▶ Instructions for the task
When you reach the line with "ATOM 291 C C" in the data below, begin printing lines exactly, and stop once the line with "ATOM 305 N N" has been printed.

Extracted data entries
--- START ---
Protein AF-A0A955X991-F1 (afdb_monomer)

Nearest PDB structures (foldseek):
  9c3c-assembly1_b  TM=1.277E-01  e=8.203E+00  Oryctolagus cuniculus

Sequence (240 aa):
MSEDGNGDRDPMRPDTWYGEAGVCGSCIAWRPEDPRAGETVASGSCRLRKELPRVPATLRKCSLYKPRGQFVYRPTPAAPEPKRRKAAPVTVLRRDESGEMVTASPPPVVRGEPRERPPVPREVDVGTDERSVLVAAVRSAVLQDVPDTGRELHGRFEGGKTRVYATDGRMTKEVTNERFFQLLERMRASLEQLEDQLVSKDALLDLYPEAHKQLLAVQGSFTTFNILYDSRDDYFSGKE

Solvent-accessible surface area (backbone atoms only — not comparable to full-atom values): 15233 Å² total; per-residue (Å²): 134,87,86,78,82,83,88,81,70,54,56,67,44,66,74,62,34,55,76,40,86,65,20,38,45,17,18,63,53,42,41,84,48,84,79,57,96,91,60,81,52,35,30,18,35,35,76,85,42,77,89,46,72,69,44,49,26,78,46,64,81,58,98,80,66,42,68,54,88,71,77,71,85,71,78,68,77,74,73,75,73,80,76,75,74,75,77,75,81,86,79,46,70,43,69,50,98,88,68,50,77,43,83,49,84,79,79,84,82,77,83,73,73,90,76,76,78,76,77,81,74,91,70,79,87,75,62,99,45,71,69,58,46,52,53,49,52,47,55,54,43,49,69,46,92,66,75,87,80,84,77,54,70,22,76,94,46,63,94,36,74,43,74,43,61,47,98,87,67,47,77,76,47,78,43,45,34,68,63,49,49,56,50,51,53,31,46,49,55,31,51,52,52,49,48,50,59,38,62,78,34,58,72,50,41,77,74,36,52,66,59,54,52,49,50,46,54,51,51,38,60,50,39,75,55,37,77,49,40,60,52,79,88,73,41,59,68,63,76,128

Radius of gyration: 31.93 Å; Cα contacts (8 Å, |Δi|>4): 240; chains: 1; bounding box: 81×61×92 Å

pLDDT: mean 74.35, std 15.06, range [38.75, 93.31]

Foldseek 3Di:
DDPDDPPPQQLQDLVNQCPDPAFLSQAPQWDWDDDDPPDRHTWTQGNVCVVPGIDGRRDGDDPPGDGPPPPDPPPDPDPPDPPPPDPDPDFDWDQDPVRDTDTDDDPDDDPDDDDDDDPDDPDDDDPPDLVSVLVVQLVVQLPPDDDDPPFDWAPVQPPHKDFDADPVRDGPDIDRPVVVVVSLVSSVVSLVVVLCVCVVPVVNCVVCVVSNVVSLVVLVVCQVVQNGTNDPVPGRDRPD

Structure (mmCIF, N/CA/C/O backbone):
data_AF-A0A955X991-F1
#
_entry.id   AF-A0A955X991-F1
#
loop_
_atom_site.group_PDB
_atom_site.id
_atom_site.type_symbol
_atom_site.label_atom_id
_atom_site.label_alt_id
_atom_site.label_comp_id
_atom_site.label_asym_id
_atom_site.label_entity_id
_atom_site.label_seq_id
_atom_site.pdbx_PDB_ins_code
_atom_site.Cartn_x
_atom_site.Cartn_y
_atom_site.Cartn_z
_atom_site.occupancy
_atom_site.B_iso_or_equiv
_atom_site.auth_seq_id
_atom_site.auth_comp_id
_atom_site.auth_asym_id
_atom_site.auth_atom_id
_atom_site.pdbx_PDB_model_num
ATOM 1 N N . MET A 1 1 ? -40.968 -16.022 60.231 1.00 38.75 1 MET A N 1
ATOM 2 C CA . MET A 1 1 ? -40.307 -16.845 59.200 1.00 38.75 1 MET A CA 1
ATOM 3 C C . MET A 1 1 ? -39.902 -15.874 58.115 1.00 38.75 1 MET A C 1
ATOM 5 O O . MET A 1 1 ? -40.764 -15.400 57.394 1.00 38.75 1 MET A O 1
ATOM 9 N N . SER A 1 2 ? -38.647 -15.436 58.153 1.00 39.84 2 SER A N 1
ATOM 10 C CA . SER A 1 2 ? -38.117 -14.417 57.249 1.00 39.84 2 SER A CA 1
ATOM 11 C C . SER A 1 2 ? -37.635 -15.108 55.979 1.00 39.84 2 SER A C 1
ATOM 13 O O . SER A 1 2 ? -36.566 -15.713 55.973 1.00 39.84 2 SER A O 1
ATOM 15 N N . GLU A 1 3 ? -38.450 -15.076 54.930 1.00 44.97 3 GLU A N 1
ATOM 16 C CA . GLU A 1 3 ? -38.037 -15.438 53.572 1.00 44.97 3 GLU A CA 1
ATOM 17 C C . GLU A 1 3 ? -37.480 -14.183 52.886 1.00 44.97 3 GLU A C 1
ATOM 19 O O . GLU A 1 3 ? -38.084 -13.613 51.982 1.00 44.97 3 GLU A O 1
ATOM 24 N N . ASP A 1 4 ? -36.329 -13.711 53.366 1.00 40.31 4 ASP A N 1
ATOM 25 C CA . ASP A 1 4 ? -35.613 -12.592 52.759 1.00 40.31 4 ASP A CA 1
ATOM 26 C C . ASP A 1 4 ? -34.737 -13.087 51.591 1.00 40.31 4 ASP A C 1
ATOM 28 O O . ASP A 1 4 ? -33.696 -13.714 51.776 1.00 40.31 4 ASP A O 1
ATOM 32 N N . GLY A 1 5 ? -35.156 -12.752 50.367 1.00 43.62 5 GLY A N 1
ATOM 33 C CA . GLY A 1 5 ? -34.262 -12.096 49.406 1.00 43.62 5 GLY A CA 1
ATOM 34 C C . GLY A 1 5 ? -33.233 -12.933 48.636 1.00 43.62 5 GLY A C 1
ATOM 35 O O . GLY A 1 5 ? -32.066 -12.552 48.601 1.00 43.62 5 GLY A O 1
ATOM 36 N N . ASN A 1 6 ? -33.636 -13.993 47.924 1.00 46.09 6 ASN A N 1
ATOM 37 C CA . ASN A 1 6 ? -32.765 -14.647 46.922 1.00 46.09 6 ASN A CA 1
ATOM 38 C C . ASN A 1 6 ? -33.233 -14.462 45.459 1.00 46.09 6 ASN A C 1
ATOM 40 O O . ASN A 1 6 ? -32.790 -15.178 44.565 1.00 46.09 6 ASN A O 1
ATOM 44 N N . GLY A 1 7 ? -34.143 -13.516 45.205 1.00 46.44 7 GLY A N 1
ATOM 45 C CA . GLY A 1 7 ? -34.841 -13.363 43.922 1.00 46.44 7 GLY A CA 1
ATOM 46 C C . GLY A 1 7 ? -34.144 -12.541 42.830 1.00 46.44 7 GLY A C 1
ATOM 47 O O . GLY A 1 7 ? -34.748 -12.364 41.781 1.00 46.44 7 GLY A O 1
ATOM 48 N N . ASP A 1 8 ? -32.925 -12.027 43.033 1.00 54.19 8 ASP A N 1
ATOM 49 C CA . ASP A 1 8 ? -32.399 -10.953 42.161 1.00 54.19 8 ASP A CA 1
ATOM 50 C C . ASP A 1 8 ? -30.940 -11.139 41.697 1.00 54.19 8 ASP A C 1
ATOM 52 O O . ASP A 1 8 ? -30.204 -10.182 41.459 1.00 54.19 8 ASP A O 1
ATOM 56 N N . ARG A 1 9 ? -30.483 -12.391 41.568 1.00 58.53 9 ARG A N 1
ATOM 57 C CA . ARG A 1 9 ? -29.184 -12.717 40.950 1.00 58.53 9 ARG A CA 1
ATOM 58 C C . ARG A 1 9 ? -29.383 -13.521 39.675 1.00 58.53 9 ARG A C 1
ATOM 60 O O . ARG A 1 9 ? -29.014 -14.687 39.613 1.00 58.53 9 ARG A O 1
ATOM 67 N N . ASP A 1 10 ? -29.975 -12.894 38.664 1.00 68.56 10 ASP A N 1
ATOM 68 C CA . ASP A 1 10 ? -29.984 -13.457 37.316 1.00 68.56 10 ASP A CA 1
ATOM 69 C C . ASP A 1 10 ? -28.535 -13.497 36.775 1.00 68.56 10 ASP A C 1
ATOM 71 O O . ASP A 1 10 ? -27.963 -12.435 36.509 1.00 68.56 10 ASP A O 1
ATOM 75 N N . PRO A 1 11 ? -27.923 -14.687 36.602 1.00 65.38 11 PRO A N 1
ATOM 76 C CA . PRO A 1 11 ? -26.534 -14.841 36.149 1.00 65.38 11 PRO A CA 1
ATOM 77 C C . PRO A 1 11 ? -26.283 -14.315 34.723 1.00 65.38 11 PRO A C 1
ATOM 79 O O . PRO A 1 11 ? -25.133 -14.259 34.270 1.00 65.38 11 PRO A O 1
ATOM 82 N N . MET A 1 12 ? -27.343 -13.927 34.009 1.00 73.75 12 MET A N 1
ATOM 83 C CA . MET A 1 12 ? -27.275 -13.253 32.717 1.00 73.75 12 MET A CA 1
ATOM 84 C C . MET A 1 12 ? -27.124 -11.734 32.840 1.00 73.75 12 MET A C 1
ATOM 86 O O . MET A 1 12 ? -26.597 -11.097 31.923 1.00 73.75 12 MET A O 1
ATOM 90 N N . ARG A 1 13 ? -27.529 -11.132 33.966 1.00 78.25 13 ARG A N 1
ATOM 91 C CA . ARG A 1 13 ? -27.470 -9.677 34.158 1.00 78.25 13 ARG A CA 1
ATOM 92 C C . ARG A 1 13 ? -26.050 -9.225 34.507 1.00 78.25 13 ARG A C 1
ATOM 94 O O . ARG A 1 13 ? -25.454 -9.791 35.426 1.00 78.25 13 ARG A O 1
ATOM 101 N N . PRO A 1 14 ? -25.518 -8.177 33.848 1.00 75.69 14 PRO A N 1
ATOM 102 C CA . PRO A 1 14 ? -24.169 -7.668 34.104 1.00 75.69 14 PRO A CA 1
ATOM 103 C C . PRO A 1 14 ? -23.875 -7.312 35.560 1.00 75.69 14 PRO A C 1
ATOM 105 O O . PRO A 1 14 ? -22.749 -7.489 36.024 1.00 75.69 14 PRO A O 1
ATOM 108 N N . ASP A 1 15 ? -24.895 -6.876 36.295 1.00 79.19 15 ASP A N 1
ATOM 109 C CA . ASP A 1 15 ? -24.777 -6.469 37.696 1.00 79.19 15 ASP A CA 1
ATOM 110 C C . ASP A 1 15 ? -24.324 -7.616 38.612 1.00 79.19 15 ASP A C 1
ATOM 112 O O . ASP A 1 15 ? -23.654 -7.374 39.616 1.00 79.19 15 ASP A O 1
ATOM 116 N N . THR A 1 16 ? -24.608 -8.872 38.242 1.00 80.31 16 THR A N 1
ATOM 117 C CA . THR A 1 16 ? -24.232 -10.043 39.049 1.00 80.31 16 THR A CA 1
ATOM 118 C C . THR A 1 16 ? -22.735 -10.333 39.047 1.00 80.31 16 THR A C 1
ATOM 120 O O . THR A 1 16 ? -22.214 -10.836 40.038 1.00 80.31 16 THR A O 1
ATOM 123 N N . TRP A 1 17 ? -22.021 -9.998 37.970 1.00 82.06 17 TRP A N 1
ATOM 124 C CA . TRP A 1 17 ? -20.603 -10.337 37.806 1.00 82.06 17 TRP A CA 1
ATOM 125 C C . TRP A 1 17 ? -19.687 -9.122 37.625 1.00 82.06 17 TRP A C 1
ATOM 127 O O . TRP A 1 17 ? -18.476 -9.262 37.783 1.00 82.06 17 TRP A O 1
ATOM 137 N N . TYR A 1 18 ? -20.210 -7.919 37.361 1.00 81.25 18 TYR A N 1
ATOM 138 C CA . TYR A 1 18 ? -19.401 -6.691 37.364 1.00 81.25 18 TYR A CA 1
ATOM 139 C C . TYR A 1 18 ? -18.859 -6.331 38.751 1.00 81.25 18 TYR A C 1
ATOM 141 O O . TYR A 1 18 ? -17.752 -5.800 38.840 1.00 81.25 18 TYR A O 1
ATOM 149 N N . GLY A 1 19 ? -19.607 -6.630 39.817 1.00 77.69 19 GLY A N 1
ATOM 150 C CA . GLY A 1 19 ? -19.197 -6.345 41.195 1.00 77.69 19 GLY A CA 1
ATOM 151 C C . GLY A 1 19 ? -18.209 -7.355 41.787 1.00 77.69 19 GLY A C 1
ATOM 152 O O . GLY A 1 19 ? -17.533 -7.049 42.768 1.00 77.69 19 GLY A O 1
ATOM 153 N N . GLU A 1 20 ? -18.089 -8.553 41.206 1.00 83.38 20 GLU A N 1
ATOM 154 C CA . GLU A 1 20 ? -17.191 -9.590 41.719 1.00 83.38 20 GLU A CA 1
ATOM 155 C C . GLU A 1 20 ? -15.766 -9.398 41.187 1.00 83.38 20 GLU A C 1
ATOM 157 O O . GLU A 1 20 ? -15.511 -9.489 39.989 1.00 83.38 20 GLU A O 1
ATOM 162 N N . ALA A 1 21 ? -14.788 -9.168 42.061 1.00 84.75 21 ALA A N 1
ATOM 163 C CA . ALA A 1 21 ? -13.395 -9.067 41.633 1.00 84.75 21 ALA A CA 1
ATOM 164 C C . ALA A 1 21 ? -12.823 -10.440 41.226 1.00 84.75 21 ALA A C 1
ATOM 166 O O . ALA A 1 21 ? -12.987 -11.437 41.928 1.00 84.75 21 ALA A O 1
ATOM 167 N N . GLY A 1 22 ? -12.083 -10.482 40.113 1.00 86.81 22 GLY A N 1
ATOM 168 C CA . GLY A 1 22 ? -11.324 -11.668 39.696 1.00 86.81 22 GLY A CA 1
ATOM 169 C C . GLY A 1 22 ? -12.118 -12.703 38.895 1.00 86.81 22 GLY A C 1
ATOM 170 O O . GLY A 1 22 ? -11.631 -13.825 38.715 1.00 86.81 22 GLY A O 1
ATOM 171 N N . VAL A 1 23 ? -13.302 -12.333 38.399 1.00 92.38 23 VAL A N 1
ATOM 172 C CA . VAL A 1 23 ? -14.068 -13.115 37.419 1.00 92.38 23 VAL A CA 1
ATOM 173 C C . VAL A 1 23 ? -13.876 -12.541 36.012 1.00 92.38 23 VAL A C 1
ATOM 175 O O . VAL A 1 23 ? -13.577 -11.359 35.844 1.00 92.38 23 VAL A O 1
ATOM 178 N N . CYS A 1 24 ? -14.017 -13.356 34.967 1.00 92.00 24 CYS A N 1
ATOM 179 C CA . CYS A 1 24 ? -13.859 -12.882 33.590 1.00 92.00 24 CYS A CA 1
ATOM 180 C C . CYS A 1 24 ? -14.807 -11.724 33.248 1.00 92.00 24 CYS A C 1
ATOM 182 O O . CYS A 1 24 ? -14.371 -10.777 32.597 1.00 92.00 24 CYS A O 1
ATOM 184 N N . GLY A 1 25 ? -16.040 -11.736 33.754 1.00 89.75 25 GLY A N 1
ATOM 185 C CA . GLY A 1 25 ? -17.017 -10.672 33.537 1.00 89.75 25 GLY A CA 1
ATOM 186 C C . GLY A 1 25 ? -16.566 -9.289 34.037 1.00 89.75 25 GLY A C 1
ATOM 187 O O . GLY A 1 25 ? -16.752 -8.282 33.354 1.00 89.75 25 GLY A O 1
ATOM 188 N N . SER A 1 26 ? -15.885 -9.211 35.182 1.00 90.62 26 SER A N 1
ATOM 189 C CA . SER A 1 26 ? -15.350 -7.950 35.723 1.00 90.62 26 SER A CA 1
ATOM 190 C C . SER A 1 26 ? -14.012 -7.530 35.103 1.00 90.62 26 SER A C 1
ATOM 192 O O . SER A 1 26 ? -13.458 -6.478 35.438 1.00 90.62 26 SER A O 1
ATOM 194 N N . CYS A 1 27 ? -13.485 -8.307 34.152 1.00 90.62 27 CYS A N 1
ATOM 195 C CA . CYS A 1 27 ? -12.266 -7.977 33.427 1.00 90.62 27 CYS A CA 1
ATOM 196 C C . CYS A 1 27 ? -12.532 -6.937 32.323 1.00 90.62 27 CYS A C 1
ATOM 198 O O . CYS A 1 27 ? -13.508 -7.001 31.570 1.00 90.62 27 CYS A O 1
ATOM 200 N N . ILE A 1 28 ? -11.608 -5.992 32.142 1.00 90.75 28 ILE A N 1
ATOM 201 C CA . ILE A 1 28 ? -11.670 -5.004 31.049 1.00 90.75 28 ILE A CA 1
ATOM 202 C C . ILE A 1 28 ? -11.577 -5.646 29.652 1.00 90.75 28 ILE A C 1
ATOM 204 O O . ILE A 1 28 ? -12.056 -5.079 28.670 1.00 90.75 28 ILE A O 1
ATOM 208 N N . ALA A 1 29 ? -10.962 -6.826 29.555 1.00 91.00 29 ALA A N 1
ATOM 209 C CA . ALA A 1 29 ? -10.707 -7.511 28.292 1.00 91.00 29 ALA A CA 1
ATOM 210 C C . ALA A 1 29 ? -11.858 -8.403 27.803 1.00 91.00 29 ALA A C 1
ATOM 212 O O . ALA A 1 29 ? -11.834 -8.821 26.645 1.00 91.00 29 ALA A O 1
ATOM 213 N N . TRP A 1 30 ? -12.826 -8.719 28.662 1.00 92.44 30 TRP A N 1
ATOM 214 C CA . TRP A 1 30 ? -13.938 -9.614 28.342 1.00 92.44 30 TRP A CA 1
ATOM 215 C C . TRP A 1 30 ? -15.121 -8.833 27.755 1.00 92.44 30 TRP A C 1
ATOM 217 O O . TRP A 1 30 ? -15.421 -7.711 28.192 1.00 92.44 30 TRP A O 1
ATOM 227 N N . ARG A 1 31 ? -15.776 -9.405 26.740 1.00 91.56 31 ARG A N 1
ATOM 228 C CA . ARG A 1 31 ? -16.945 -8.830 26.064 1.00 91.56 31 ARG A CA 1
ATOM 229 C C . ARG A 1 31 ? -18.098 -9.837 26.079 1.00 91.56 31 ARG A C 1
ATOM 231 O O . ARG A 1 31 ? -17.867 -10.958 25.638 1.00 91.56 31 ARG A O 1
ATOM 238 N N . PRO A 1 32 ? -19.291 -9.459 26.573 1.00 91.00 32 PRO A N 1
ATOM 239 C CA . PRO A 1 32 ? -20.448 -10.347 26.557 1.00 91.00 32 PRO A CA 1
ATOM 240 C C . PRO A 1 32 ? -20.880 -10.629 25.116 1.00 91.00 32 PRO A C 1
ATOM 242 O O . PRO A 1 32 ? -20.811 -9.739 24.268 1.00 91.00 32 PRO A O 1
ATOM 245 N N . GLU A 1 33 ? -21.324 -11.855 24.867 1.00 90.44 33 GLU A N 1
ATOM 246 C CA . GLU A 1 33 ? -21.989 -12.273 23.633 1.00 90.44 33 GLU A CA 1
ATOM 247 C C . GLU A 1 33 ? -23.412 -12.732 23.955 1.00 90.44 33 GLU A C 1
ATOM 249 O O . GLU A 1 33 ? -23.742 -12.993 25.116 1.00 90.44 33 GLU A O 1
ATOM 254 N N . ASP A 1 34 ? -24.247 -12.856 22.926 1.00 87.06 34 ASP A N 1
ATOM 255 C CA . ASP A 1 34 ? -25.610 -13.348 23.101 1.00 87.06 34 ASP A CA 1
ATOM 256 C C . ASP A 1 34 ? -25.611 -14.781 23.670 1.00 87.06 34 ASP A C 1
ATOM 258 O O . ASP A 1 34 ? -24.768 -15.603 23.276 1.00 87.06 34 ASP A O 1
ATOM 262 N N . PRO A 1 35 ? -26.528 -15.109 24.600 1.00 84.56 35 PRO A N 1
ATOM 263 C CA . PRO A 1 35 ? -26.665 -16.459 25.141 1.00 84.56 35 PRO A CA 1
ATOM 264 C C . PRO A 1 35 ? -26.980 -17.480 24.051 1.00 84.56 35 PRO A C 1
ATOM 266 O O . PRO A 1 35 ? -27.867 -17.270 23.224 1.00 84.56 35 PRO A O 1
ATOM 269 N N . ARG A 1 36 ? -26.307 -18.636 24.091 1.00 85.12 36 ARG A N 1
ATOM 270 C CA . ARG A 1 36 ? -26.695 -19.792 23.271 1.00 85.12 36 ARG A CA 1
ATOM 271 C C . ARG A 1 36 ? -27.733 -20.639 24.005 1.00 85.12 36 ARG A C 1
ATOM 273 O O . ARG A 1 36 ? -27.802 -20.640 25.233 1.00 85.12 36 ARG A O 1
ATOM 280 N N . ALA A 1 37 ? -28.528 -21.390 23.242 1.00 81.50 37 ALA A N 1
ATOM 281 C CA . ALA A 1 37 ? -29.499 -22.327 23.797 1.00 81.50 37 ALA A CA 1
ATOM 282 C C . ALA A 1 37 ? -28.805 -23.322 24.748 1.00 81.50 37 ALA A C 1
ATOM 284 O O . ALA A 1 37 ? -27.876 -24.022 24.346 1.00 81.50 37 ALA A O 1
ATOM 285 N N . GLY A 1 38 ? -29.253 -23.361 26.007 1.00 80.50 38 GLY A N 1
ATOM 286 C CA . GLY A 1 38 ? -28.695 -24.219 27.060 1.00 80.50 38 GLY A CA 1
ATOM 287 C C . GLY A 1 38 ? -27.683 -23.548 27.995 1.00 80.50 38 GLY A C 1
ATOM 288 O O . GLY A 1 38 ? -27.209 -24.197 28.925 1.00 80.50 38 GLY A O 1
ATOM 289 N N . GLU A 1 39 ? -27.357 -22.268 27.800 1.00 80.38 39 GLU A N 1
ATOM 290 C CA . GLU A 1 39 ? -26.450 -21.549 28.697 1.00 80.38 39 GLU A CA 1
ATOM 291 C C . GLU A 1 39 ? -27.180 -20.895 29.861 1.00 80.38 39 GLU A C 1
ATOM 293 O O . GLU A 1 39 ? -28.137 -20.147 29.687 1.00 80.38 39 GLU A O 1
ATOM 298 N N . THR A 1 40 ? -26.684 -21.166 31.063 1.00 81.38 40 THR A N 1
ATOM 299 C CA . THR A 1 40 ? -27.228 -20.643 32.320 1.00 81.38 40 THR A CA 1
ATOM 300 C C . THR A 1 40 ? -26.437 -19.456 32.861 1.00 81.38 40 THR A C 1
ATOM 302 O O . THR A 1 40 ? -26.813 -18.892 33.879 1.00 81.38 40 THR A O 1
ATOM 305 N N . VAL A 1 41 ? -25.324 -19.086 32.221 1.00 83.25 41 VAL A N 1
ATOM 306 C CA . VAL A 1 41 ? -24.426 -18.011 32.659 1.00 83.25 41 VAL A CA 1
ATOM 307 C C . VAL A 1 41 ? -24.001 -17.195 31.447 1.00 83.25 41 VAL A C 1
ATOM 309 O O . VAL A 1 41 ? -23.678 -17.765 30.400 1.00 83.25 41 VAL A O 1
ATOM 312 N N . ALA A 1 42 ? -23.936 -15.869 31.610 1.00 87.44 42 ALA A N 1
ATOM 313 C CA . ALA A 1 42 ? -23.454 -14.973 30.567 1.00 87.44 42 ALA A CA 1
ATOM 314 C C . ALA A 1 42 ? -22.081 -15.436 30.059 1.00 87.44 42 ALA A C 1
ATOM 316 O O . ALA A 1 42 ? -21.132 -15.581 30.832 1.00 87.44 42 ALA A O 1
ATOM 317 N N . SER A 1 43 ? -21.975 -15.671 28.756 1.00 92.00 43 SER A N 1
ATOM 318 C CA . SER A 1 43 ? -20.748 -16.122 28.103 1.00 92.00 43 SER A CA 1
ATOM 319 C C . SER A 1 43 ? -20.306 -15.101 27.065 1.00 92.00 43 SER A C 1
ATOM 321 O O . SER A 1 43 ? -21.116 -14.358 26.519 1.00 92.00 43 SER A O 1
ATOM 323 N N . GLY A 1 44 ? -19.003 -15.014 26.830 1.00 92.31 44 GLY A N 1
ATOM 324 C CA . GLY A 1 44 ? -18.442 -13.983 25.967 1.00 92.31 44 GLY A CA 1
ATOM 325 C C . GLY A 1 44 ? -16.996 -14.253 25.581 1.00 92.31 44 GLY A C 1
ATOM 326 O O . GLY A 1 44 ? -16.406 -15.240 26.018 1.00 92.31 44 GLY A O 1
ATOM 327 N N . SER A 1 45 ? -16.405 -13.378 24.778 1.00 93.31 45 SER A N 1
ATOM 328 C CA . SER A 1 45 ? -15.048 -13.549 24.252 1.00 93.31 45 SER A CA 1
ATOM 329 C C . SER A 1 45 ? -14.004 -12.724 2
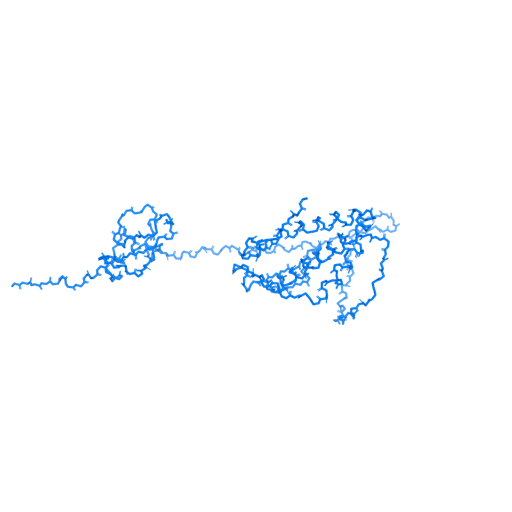5.016 1.00 93.31 45 SER A C 1
ATOM 331 O O . SER A 1 45 ? -14.261 -11.625 25.523 1.00 93.31 45 SER A O 1
ATOM 333 N N . CYS A 1 46 ? -12.782 -13.261 25.116 1.00 93.25 46 CYS A N 1
ATOM 334 C CA . CYS A 1 46 ? -11.651 -12.609 25.780 1.00 93.25 46 CYS A CA 1
ATOM 335 C C . CYS A 1 46 ? -10.692 -11.982 24.756 1.00 93.25 46 CYS A C 1
ATOM 337 O O . CYS A 1 46 ? -10.031 -12.687 23.999 1.00 93.25 46 CYS A O 1
ATOM 339 N N . ARG A 1 47 ? -10.503 -10.654 24.782 1.00 91.19 47 ARG A N 1
ATOM 340 C CA . ARG A 1 47 ? -9.560 -9.977 23.863 1.00 91.19 47 ARG A CA 1
ATOM 341 C C . ARG A 1 47 ? -8.083 -10.287 24.124 1.00 91.19 47 ARG A C 1
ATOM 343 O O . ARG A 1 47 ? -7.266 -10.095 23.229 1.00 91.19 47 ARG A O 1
--- END ---
▶ Solution to the problem
ATOM 291 C C . GLU A 1 39 ? -27.180 -20.895 29.861 1.00 80.38 39 GLU A C 1
ATOM 293 O O . GLU A 1 39 ? -28.137 -20.147 29.687 1.00 80.38 39 GLU A O 1
ATOM 298 N N . THR A 1 40 ? -26.684 -21.166 31.063 1.00 81.38 40 THR A N 1
ATOM 299 C CA . THR A 1 40 ? -27.228 -20.643 32.320 1.00 81.38 40 THR A CA 1
ATOM 300 C C . THR A 1 40 ? -26.437 -19.456 32.861 1.00 81.38 40 THR A C 1
ATOM 302 O O . THR A 1 40 ? -26.813 -18.892 33.879 1.00 81.38 40 THR A O 1
ATOM 305 N N . VAL A 1 41 ? -25.324 -19.086 32.221 1.00 83.25 41 VAL A N 1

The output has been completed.